One never knows what your getting when adopting a mix. They could be a combination of other breeds as well. Did you ask the person you got her from. I’d be curious as to what she wld say. Were there any other type of breeds at the home, ex yorkie?


----------



## Snuggle's Mom (Jan 3, 2008)

I really do not have any well meaning advice for you regarding you Puppy, but from your pictures that you posted, she is absolutely adorable whether or not her ears are up or down!!


----------



## Arta (May 1, 2020)

Hi dear, 

My maltese also had her ears up until 7-8 months old (sometimes one ear up one down), but eventually when she grew up both of her ears fell down (still not totally symmetric). I'm also not sure if she is a purebreed, so you don't have to worry. 
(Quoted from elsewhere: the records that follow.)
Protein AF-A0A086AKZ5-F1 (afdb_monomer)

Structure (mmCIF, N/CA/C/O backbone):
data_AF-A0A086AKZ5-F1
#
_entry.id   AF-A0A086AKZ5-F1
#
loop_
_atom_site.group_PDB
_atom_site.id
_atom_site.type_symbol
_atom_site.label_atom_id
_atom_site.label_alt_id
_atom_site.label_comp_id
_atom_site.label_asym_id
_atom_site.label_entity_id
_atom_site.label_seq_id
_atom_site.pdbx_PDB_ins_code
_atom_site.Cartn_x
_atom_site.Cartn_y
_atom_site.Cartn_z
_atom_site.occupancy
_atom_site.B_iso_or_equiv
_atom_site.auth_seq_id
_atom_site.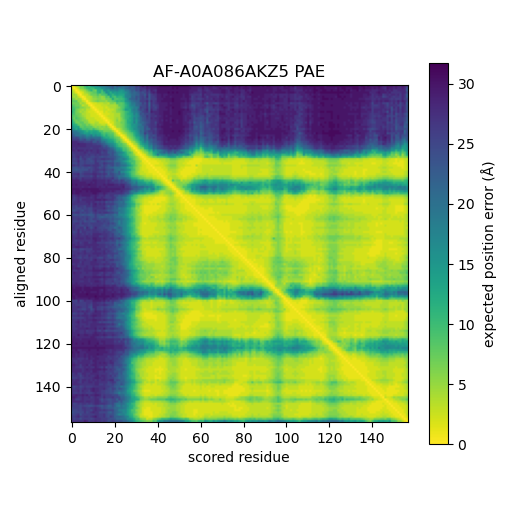auth_comp_id
_atom_site.auth_asym_id
_atom_site.auth_atom_id
_atom_site.pdbx_PDB_model_num
ATOM 1 N N . MET A 1 1 ? -71.832 8.799 26.019 1.00 50.91 1 MET A N 1
ATOM 2 C CA . MET A 1 1 ? -71.343 8.722 24.620 1.00 50.91 1 MET A CA 1
ATOM 3 C C . MET A 1 1 ? -70.351 9.855 24.286 1.00 50.91 1 MET A C 1
ATOM 5 O O . MET A 1 1 ? -70.289 10.299 23.148 1.00 50.91 1 MET A O 1
ATOM 9 N N . GLU A 1 2 ? -69.550 10.322 25.257 1.00 53.03 2 GLU A N 1
ATOM 10 C CA . GLU A 1 2 ? -68.654 11.488 25.089 1.00 53.03 2 GLU A CA 1
ATOM 11 C C . GLU A 1 2 ? -67.164 11.157 25.257 1.00 53.03 2 GLU A C 1
ATOM 13 O O . GLU A 1 2 ? -66.312 11.857 24.711 1.00 53.03 2 GLU A O 1
ATOM 18 N N . SER A 1 3 ? -66.826 10.061 25.948 1.00 51.97 3 SER A N 1
ATOM 19 C CA . SER A 1 3 ? -65.430 9.656 26.161 1.00 51.97 3 SER A CA 1
ATOM 20 C C . SER A 1 3 ? -64.738 9.272 24.849 1.00 51.97 3 SER A C 1
ATOM 22 O O . SER A 1 3 ? -63.631 9.728 24.581 1.00 51.97 3 SER A O 1
ATOM 24 N N . TRP A 1 4 ? -65.418 8.530 23.971 1.00 47.41 4 TRP A N 1
ATOM 25 C CA . TRP A 1 4 ? -64.870 8.064 22.690 1.00 47.41 4 TRP A CA 1
ATOM 26 C C . TRP A 1 4 ? -64.460 9.196 21.735 1.00 47.41 4 TRP A C 1
ATOM 28 O O . TRP A 1 4 ? -63.456 9.075 21.033 1.00 47.41 4 TRP A O 1
ATOM 38 N N . LYS A 1 5 ? -65.183 10.326 21.736 1.00 49.44 5 LYS A N 1
ATOM 39 C CA . LYS A 1 5 ? -64.824 11.498 20.917 1.00 49.44 5 LYS A CA 1
ATOM 40 C C . LYS A 1 5 ? -63.557 12.190 21.433 1.00 49.44 5 LYS A C 1
ATOM 42 O O . LYS A 1 5 ? -62.743 12.619 20.619 1.00 49.44 5 LYS A O 1
ATOM 47 N N . LYS A 1 6 ? -63.355 12.246 22.759 1.00 55.78 6 LYS A N 1
ATOM 48 C CA . LYS A 1 6 ? -62.144 12.819 23.375 1.00 55.78 6 LYS A CA 1
ATOM 49 C C . LYS A 1 6 ? -60.894 11.997 23.056 1.00 55.78 6 LYS A C 1
ATOM 51 O O . LYS A 1 6 ? -59.889 12.581 22.665 1.00 55.78 6 LYS A O 1
ATOM 56 N N . TYR A 1 7 ? -60.970 10.666 23.138 1.00 57.72 7 TYR A N 1
ATOM 57 C CA . TYR A 1 7 ? -59.834 9.803 22.791 1.00 57.72 7 TYR A CA 1
ATOM 58 C C . TYR A 1 7 ? -59.427 9.969 21.325 1.00 57.72 7 TYR A C 1
ATOM 60 O O . TYR A 1 7 ? -58.259 10.203 21.047 1.00 57.72 7 TYR A O 1
ATOM 68 N N . ASN A 1 8 ? -60.389 9.979 20.399 1.00 63.91 8 ASN A N 1
ATOM 69 C CA . ASN A 1 8 ? -60.108 10.115 18.967 1.00 63.91 8 ASN A CA 1
ATOM 70 C C . ASN A 1 8 ? -59.463 11.474 18.606 1.00 63.91 8 ASN A C 1
ATOM 72 O O . ASN A 1 8 ? -58.627 11.556 17.710 1.00 63.91 8 ASN A O 1
ATO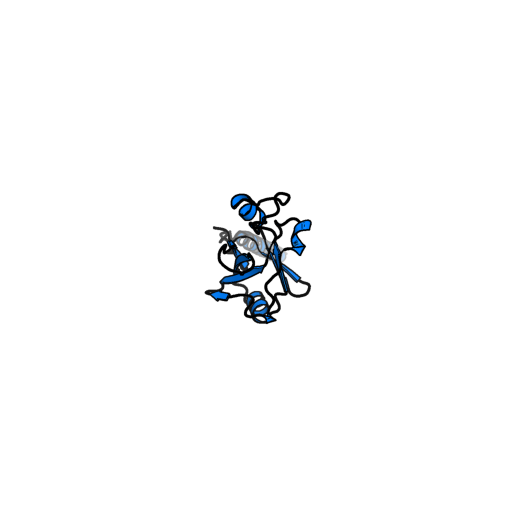M 76 N N . PHE A 1 9 ? -59.803 12.546 19.331 1.00 67.06 9 PHE A N 1
ATOM 77 C CA . PHE A 1 9 ? -59.183 13.863 19.148 1.00 67.06 9 PHE A CA 1
ATOM 78 C C . PHE A 1 9 ? -57.740 13.909 19.676 1.00 67.06 9 PHE A C 1
ATOM 80 O O . PHE A 1 9 ? -56.846 14.394 18.984 1.00 67.06 9 PHE A O 1
ATOM 87 N N . ILE A 1 10 ? -57.495 13.338 20.861 1.00 70.62 10 ILE A N 1
ATOM 88 C CA . ILE A 1 10 ? -56.157 13.265 21.468 1.00 70.62 10 ILE A CA 1
ATOM 89 C C . ILE A 1 10 ? -55.225 12.393 20.616 1.00 70.62 10 ILE A C 1
ATOM 91 O O . ILE A 1 10 ? -54.095 12.791 20.342 1.00 70.62 10 ILE A O 1
ATOM 95 N N . THR A 1 11 ? -55.700 11.247 20.118 1.00 68.94 11 THR A N 1
ATOM 96 C CA . THR A 1 11 ? -54.901 10.363 19.256 1.00 68.94 11 THR A CA 1
ATOM 97 C C . THR A 1 11 ? -54.520 11.044 17.939 1.00 68.94 11 THR A C 1
ATOM 99 O O . THR A 1 11 ? -53.377 10.929 17.502 1.00 68.94 11 THR A O 1
ATOM 102 N N . LYS A 1 12 ? -55.428 11.823 17.332 1.00 73.31 12 LYS A N 1
ATOM 103 C CA . LYS A 1 12 ? -55.125 12.607 16.122 1.00 73.31 12 LYS A CA 1
ATOM 104 C C . LYS A 1 12 ? -54.096 13.711 16.376 1.00 73.31 12 LYS A C 1
ATOM 106 O O . LYS A 1 12 ? -53.232 13.919 15.533 1.00 73.31 12 LYS A O 1
ATOM 111 N N . LEU A 1 13 ? -54.144 14.368 17.536 1.00 72.25 13 LEU A N 1
ATOM 112 C CA . LEU A 1 13 ? -53.153 15.369 17.954 1.00 72.25 13 LEU A CA 1
ATOM 113 C C . LEU A 1 13 ? -51.759 14.762 18.161 1.00 72.25 13 LEU A C 1
ATOM 115 O O . LEU A 1 13 ? -50.774 15.353 17.727 1.00 72.25 13 LEU A O 1
ATOM 119 N N . ILE A 1 14 ? -51.677 13.569 18.758 1.00 70.75 14 ILE A N 1
ATOM 120 C CA . ILE A 1 14 ? -50.412 12.842 18.951 1.00 70.75 14 ILE A CA 1
ATOM 121 C C . ILE A 1 14 ? -49.801 12.443 17.601 1.00 70.75 14 ILE A C 1
ATOM 123 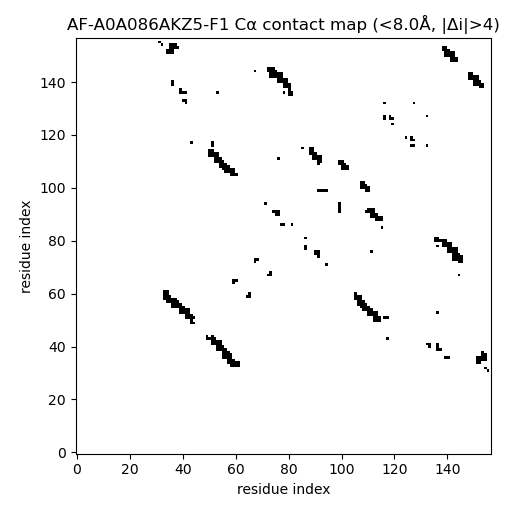O O . ILE A 1 14 ? -48.608 12.641 17.386 1.00 70.75 14 ILE A O 1
ATOM 127 N N . ILE A 1 15 ? -50.614 11.936 16.667 1.00 68.75 15 ILE A N 1
ATOM 128 C CA . ILE A 1 15 ? -50.157 11.578 15.314 1.00 68.75 15 ILE A CA 1
ATOM 129 C C . ILE A 1 15 ? -49.682 12.824 14.553 1.00 68.75 15 ILE A C 1
ATOM 131 O O . ILE A 1 15 ? -48.652 12.777 13.884 1.00 68.75 15 ILE A O 1
ATOM 135 N N . LEU A 1 16 ? -50.387 13.952 14.695 1.00 64.62 16 LEU A N 1
ATOM 136 C CA . LEU A 1 16 ? -49.999 15.215 14.070 1.00 64.62 16 LEU A CA 1
ATOM 137 C C . LEU A 1 16 ? -48.653 15.719 14.617 1.00 64.62 16 LEU A C 1
ATOM 139 O O . LEU A 1 16 ? -47.790 16.083 13.829 1.00 64.62 16 LEU A O 1
ATOM 143 N N . LEU A 1 17 ? -48.438 15.659 15.937 1.00 62.38 17 LEU A N 1
ATOM 144 C CA . LEU A 1 17 ? -47.173 16.019 16.599 1.00 62.38 17 LEU A CA 1
ATOM 145 C C . LEU A 1 17 ? -45.999 15.108 16.201 1.00 62.38 17 LEU A C 1
ATOM 147 O O . LEU A 1 17 ? -44.876 15.586 16.036 1.00 62.38 17 LEU A O 1
ATOM 151 N N . LEU A 1 18 ? -46.253 13.813 15.998 1.00 60.56 18 LEU A N 1
ATOM 152 C CA . LEU A 1 18 ? -45.249 12.860 15.511 1.00 60.56 18 LEU A CA 1
ATOM 153 C C . LEU A 1 18 ? -44.856 13.115 14.046 1.00 60.56 18 LEU A C 1
ATOM 155 O O . LEU A 1 18 ? -43.719 12.848 13.666 1.00 60.56 18 LEU A O 1
ATOM 159 N N . LEU A 1 19 ? -45.756 13.677 13.233 1.00 58.09 19 LEU A N 1
ATOM 160 C CA . LEU A 1 19 ? -45.471 14.019 11.836 1.00 58.09 19 LEU A CA 1
ATOM 161 C C . LEU A 1 19 ? -44.630 15.300 11.697 1.00 58.09 19 LEU A C 1
ATOM 163 O O . LEU A 1 19 ? -43.810 15.374 10.786 1.00 58.09 19 LEU A O 1
ATOM 167 N N . VAL A 1 20 ? -44.757 16.278 12.607 1.00 57.47 20 VAL A N 1
ATOM 168 C CA . VAL A 1 20 ? -43.986 17.543 12.519 1.00 57.47 20 VAL A CA 1
ATOM 169 C C . VAL A 1 20 ? -42.521 17.390 12.950 1.00 57.47 20 VAL A C 1
ATOM 171 O O . VAL A 1 20 ? -41.688 18.223 12.606 1.00 57.47 20 VAL A O 1
ATOM 174 N N . THR A 1 21 ? -42.169 16.323 13.676 1.00 56.47 21 THR A N 1
ATOM 175 C CA . THR A 1 21 ? -40.774 16.054 14.083 1.00 56.47 21 THR A CA 1
ATOM 176 C C . THR A 1 21 ? -40.000 15.200 13.071 1.00 56.47 21 THR A C 1
ATOM 178 O O . THR A 1 21 ? -38.782 15.051 13.190 1.00 56.47 21 THR A O 1
ATOM 181 N N . SER A 1 22 ? -40.666 14.697 12.024 1.00 51.31 22 SER A N 1
ATOM 182 C CA . SER A 1 22 ? -40.048 13.905 10.955 1.00 51.31 22 SER A CA 1
ATOM 183 C C . SER A 1 22 ? -39.610 14.774 9.775 1.00 51.31 22 SER A C 1
ATOM 185 O O . SER A 1 22 ? -40.061 14.602 8.652 1.00 51.31 22 SER A O 1
ATOM 187 N N . CYS A 1 23 ? -38.756 15.759 10.040 1.00 59.16 23 CYS A N 1
ATOM 188 C CA . CYS A 1 23 ? -37.914 16.391 9.019 1.00 59.16 23 CYS A CA 1
ATOM 189 C C . CYS A 1 23 ? -36.790 17.181 9.698 1.00 59.16 23 CYS A C 1
ATOM 191 O O . CYS A 1 23 ? -36.576 18.365 9.448 1.00 59.16 23 CYS A O 1
ATOM 193 N N . ASN A 1 24 ? -36.039 16.510 10.575 1.00 50.31 24 ASN A N 1
ATOM 194 C CA . ASN A 1 24 ? -34.702 16.982 10.905 1.00 50.31 24 ASN A CA 1
ATOM 195 C C . ASN A 1 24 ? -33.821 16.703 9.686 1.00 50.31 24 ASN A C 1
ATOM 197 O O . ASN A 1 24 ? -33.284 15.604 9.526 1.00 50.31 24 ASN A O 1
ATOM 201 N N . ASN A 1 25 ? -33.708 17.705 8.814 1.00 51.25 25 ASN A N 1
ATOM 202 C CA . ASN A 1 25 ? -32.653 17.794 7.817 1.00 51.25 25 ASN A CA 1
ATOM 203 C C . ASN A 1 25 ? -31.319 17.770 8.563 1.00 51.25 25 ASN A C 1
ATOM 205 O O . ASN A 1 25 ? -30.787 18.806 8.957 1.00 51.25 25 ASN A O 1
ATOM 209 N N . LYS A 1 26 ? -30.790 16.562 8.783 1.00 45.16 26 LYS A N 1
ATOM 210 C CA . LYS A 1 26 ? -29.382 16.375 9.093 1.00 45.16 26 LYS A CA 1
ATOM 211 C C . LYS A 1 26 ? -28.636 16.962 7.909 1.00 45.16 26 LYS A C 1
ATOM 213 O O . LYS A 1 26 ? -28.635 16.390 6.820 1.00 45.16 26 LYS A O 1
ATOM 218 N N . THR A 1 27 ? -28.061 18.136 8.130 1.00 44.12 27 THR A N 1
ATOM 219 C CA . THR A 1 27 ? -26.946 18.647 7.351 1.00 44.12 27 THR A CA 1
ATOM 220 C C . THR A 1 27 ? -26.034 17.469 7.062 1.00 44.12 27 THR A C 1
ATOM 222 O O . THR A 1 27 ? -25.585 16.783 7.982 1.00 44.12 27 THR A O 1
ATOM 225 N N . VAL A 1 28 ? -25.846 17.177 5.777 1.00 46.94 28 VAL A N 1
ATOM 226 C CA . VAL A 1 28 ? -24.879 16.192 5.308 1.00 46.94 28 VAL A CA 1
ATOM 227 C C . VAL A 1 28 ? -23.508 16.776 5.632 1.00 46.94 28 VAL A C 1
ATOM 229 O O . VAL A 1 28 ? -22.843 17.364 4.787 1.00 46.94 28 VAL A O 1
ATOM 232 N N . GLU A 1 29 ? -23.107 16.695 6.899 1.00 48.84 29 GLU A N 1
ATOM 233 C CA . GLU A 1 29 ? -21.706 16.757 7.260 1.00 48.84 29 GLU A CA 1
ATOM 234 C C . GLU A 1 29 ? -21.072 15.600 6.506 1.00 48.84 29 GLU A C 1
ATOM 236 O O . GLU A 1 29 ? -21.406 14.437 6.732 1.00 48.84 29 GLU A O 1
ATOM 241 N N . THR A 1 30 ? -20.229 15.919 5.530 1.00 47.91 30 THR A N 1
ATOM 242 C CA . THR A 1 30 ? -19.389 14.954 4.826 1.00 47.91 30 THR A CA 1
ATOM 243 C C . THR A 1 30 ? -18.601 14.182 5.879 1.00 47.91 30 THR A C 1
ATOM 245 O O . THR A 1 30 ? -17.572 14.654 6.367 1.00 47.91 30 THR A O 1
ATOM 248 N N . ILE A 1 31 ? -19.127 13.026 6.291 1.00 57.62 31 ILE A N 1
ATOM 249 C CA . ILE A 1 31 ? -18.492 12.137 7.258 1.00 57.62 31 ILE A CA 1
ATOM 250 C C . ILE A 1 31 ? -17.151 11.773 6.637 1.00 57.62 31 ILE A C 1
ATOM 252 O O . ILE A 1 31 ? -17.095 11.063 5.630 1.00 57.62 31 ILE A O 1
ATOM 256 N N . LYS A 1 32 ? -16.062 12.316 7.192 1.00 58.75 32 LYS A N 1
ATOM 257 C CA . LYS A 1 32 ? -14.719 11.968 6.735 1.00 58.75 32 LYS A CA 1
ATOM 258 C C . LYS A 1 32 ? -14.578 10.448 6.844 1.00 58.75 32 LYS A C 1
ATOM 260 O O . LYS A 1 32 ? -14.921 9.895 7.891 1.00 58.75 32 LYS A O 1
ATOM 265 N N . PRO A 1 33 ? -14.108 9.765 5.787 1.00 66.88 33 PRO A N 1
ATOM 266 C CA . PRO A 1 33 ? -13.977 8.320 5.826 1.00 66.88 33 PRO A CA 1
ATOM 267 C C . PRO A 1 33 ? -13.054 7.925 6.981 1.00 66.88 33 PRO A C 1
ATOM 269 O O . PRO A 1 33 ? -11.948 8.450 7.107 1.00 66.88 33 PRO A O 1
ATOM 272 N N . ILE A 1 34 ? -13.532 7.001 7.819 1.00 86.25 34 ILE A N 1
ATOM 273 C CA . ILE A 1 34 ? -12.837 6.526 9.027 1.00 86.25 34 ILE A CA 1
ATOM 274 C C . ILE A 1 34 ? -11.496 5.867 8.651 1.00 86.25 34 ILE A C 1
ATOM 276 O O . ILE A 1 34 ? -10.524 5.922 9.403 1.00 86.25 34 ILE A O 1
ATOM 280 N N . VAL A 1 35 ? -11.420 5.291 7.448 1.00 92.69 35 VAL A N 1
ATOM 281 C CA . VAL A 1 35 ? -10.192 4.765 6.851 1.00 92.69 35 VAL A CA 1
ATOM 282 C C . VAL A 1 35 ? -10.120 5.201 5.392 1.00 92.69 35 VAL A C 1
ATOM 284 O O . VAL A 1 35 ? -11.070 4.984 4.637 1.00 92.69 35 VAL A O 1
ATOM 287 N N . CYS A 1 36 ? -9.012 5.816 4.977 1.00 94.69 36 CYS A N 1
ATOM 288 C CA . CYS A 1 36 ? -8.816 6.225 3.585 1.00 94.69 36 CYS A CA 1
ATOM 289 C C . CYS A 1 36 ? -7.340 6.289 3.176 1.00 94.69 36 CYS A C 1
ATOM 291 O O . CYS A 1 36 ? -6.447 6.492 3.999 1.00 94.69 36 CYS A O 1
ATOM 293 N N . VAL A 1 37 ? -7.073 6.134 1.878 1.00 95.19 37 VAL A N 1
ATOM 294 C CA . VAL A 1 37 ? -5.733 6.275 1.302 1.00 95.19 37 VAL A CA 1
ATOM 295 C C . VAL A 1 37 ? -5.441 7.748 1.021 1.00 95.19 37 VAL A C 1
ATOM 297 O O . VAL A 1 37 ? -6.069 8.375 0.167 1.00 95.19 37 VAL A O 1
ATOM 300 N N . ASN A 1 38 ? -4.452 8.311 1.711 1.00 94.44 38 ASN A N 1
ATOM 301 C CA . ASN A 1 38 ? -3.984 9.677 1.485 1.00 94.44 38 ASN A CA 1
ATOM 302 C C . ASN A 1 38 ? -3.129 9.776 0.223 1.00 94.44 38 ASN A C 1
ATOM 304 O O . ASN A 1 38 ? -3.214 10.757 -0.515 1.00 94.44 38 ASN A O 1
ATOM 308 N N . LYS A 1 39 ? -2.227 8.808 0.025 1.00 94.75 39 LYS A N 1
ATOM 309 C CA . LYS A 1 39 ? -1.247 8.845 -1.062 1.00 94.75 39 LYS A CA 1
ATOM 310 C C . LYS A 1 39 ? -0.759 7.445 -1.407 1.00 94.75 39 LYS A C 1
ATOM 312 O O . LYS A 1 39 ? -0.473 6.662 -0.508 1.00 94.75 39 LYS A O 1
ATOM 317 N N . ILE A 1 40 ? -0.579 7.210 -2.701 1.00 94.88 40 ILE A N 1
ATOM 318 C CA . ILE A 1 40 ? 0.131 6.061 -3.262 1.00 94.88 40 ILE A CA 1
ATOM 319 C C . ILE A 1 40 ? 1.229 6.617 -4.166 1.00 94.88 40 ILE A C 1
ATOM 321 O O . ILE A 1 40 ? 0.979 7.571 -4.911 1.00 94.88 40 ILE A O 1
ATOM 325 N N . TRP A 1 41 ? 2.449 6.094 -4.071 1.00 94.81 41 TRP A N 1
ATOM 326 C CA . TRP A 1 41 ? 3.533 6.477 -4.974 1.00 94.81 41 TRP A CA 1
ATOM 327 C C . TRP A 1 41 ? 4.541 5.351 -5.173 1.00 94.81 41 TRP A C 1
ATOM 329 O O . TRP A 1 41 ? 4.814 4.574 -4.262 1.00 94.81 41 TRP A O 1
ATOM 339 N N . TYR A 1 42 ? 5.114 5.300 -6.369 1.00 93.88 42 TYR A N 1
ATOM 340 C CA . TYR A 1 42 ? 6.216 4.408 -6.698 1.00 93.88 42 TYR A CA 1
ATOM 341 C C . TYR A 1 42 ? 7.555 5.052 -6.336 1.00 93.88 42 TYR A C 1
ATOM 343 O O . TYR A 1 42 ? 7.721 6.270 -6.455 1.00 93.88 42 TYR A O 1
ATOM 351 N N . HIS A 1 43 ? 8.498 4.236 -5.882 1.00 90.56 43 HIS A N 1
ATOM 352 C CA . HIS A 1 43 ? 9.871 4.633 -5.631 1.00 90.56 43 HIS A CA 1
ATOM 353 C C . HIS A 1 43 ? 10.827 3.524 -6.073 1.00 90.56 43 HIS A C 1
ATOM 355 O O . HIS A 1 43 ? 10.705 2.378 -5.643 1.00 90.56 43 HIS A O 1
ATOM 361 N N . GLU A 1 44 ? 11.798 3.902 -6.893 1.00 86.81 44 GLU A N 1
ATOM 362 C CA . GLU A 1 44 ? 12.916 3.076 -7.336 1.00 86.81 44 GLU A CA 1
ATOM 363 C C . GLU A 1 44 ? 14.173 3.927 -7.205 1.00 86.81 44 GLU A C 1
ATOM 365 O O . GLU A 1 44 ? 14.276 4.988 -7.828 1.00 86.81 44 GLU A O 1
ATOM 370 N N . ASP A 1 45 ? 15.102 3.493 -6.360 1.00 79.44 45 ASP A N 1
ATOM 371 C CA . ASP A 1 45 ? 16.410 4.125 -6.271 1.00 79.44 45 ASP A CA 1
ATOM 372 C C . ASP A 1 45 ? 17.354 3.437 -7.257 1.00 79.44 45 ASP A C 1
ATOM 374 O O . ASP A 1 45 ? 17.741 2.286 -7.067 1.00 79.44 45 ASP A O 1
ATOM 378 N N . LYS A 1 46 ? 17.731 4.162 -8.313 1.00 71.62 46 LYS A N 1
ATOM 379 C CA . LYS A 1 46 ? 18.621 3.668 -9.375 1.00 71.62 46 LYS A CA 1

P.S. she looks very cute even with her ears up.


----------



## maggie's mommy (Mar 12, 2006)

Who cares what her ears are doing, she is just adorable. Seriously, she is just a puppy and I'm sure as she grows older, they will probably come down. Right now, I think she is just the cutest little girl!


----------



## Coster (Oct 26, 2015)

Omg! He is super cute!!!! What a doll baby! Doesn’t matter if those adorable ears stay up or down he’s got it! Melts your heart!


----------



## maggieh (Dec 16, 2007)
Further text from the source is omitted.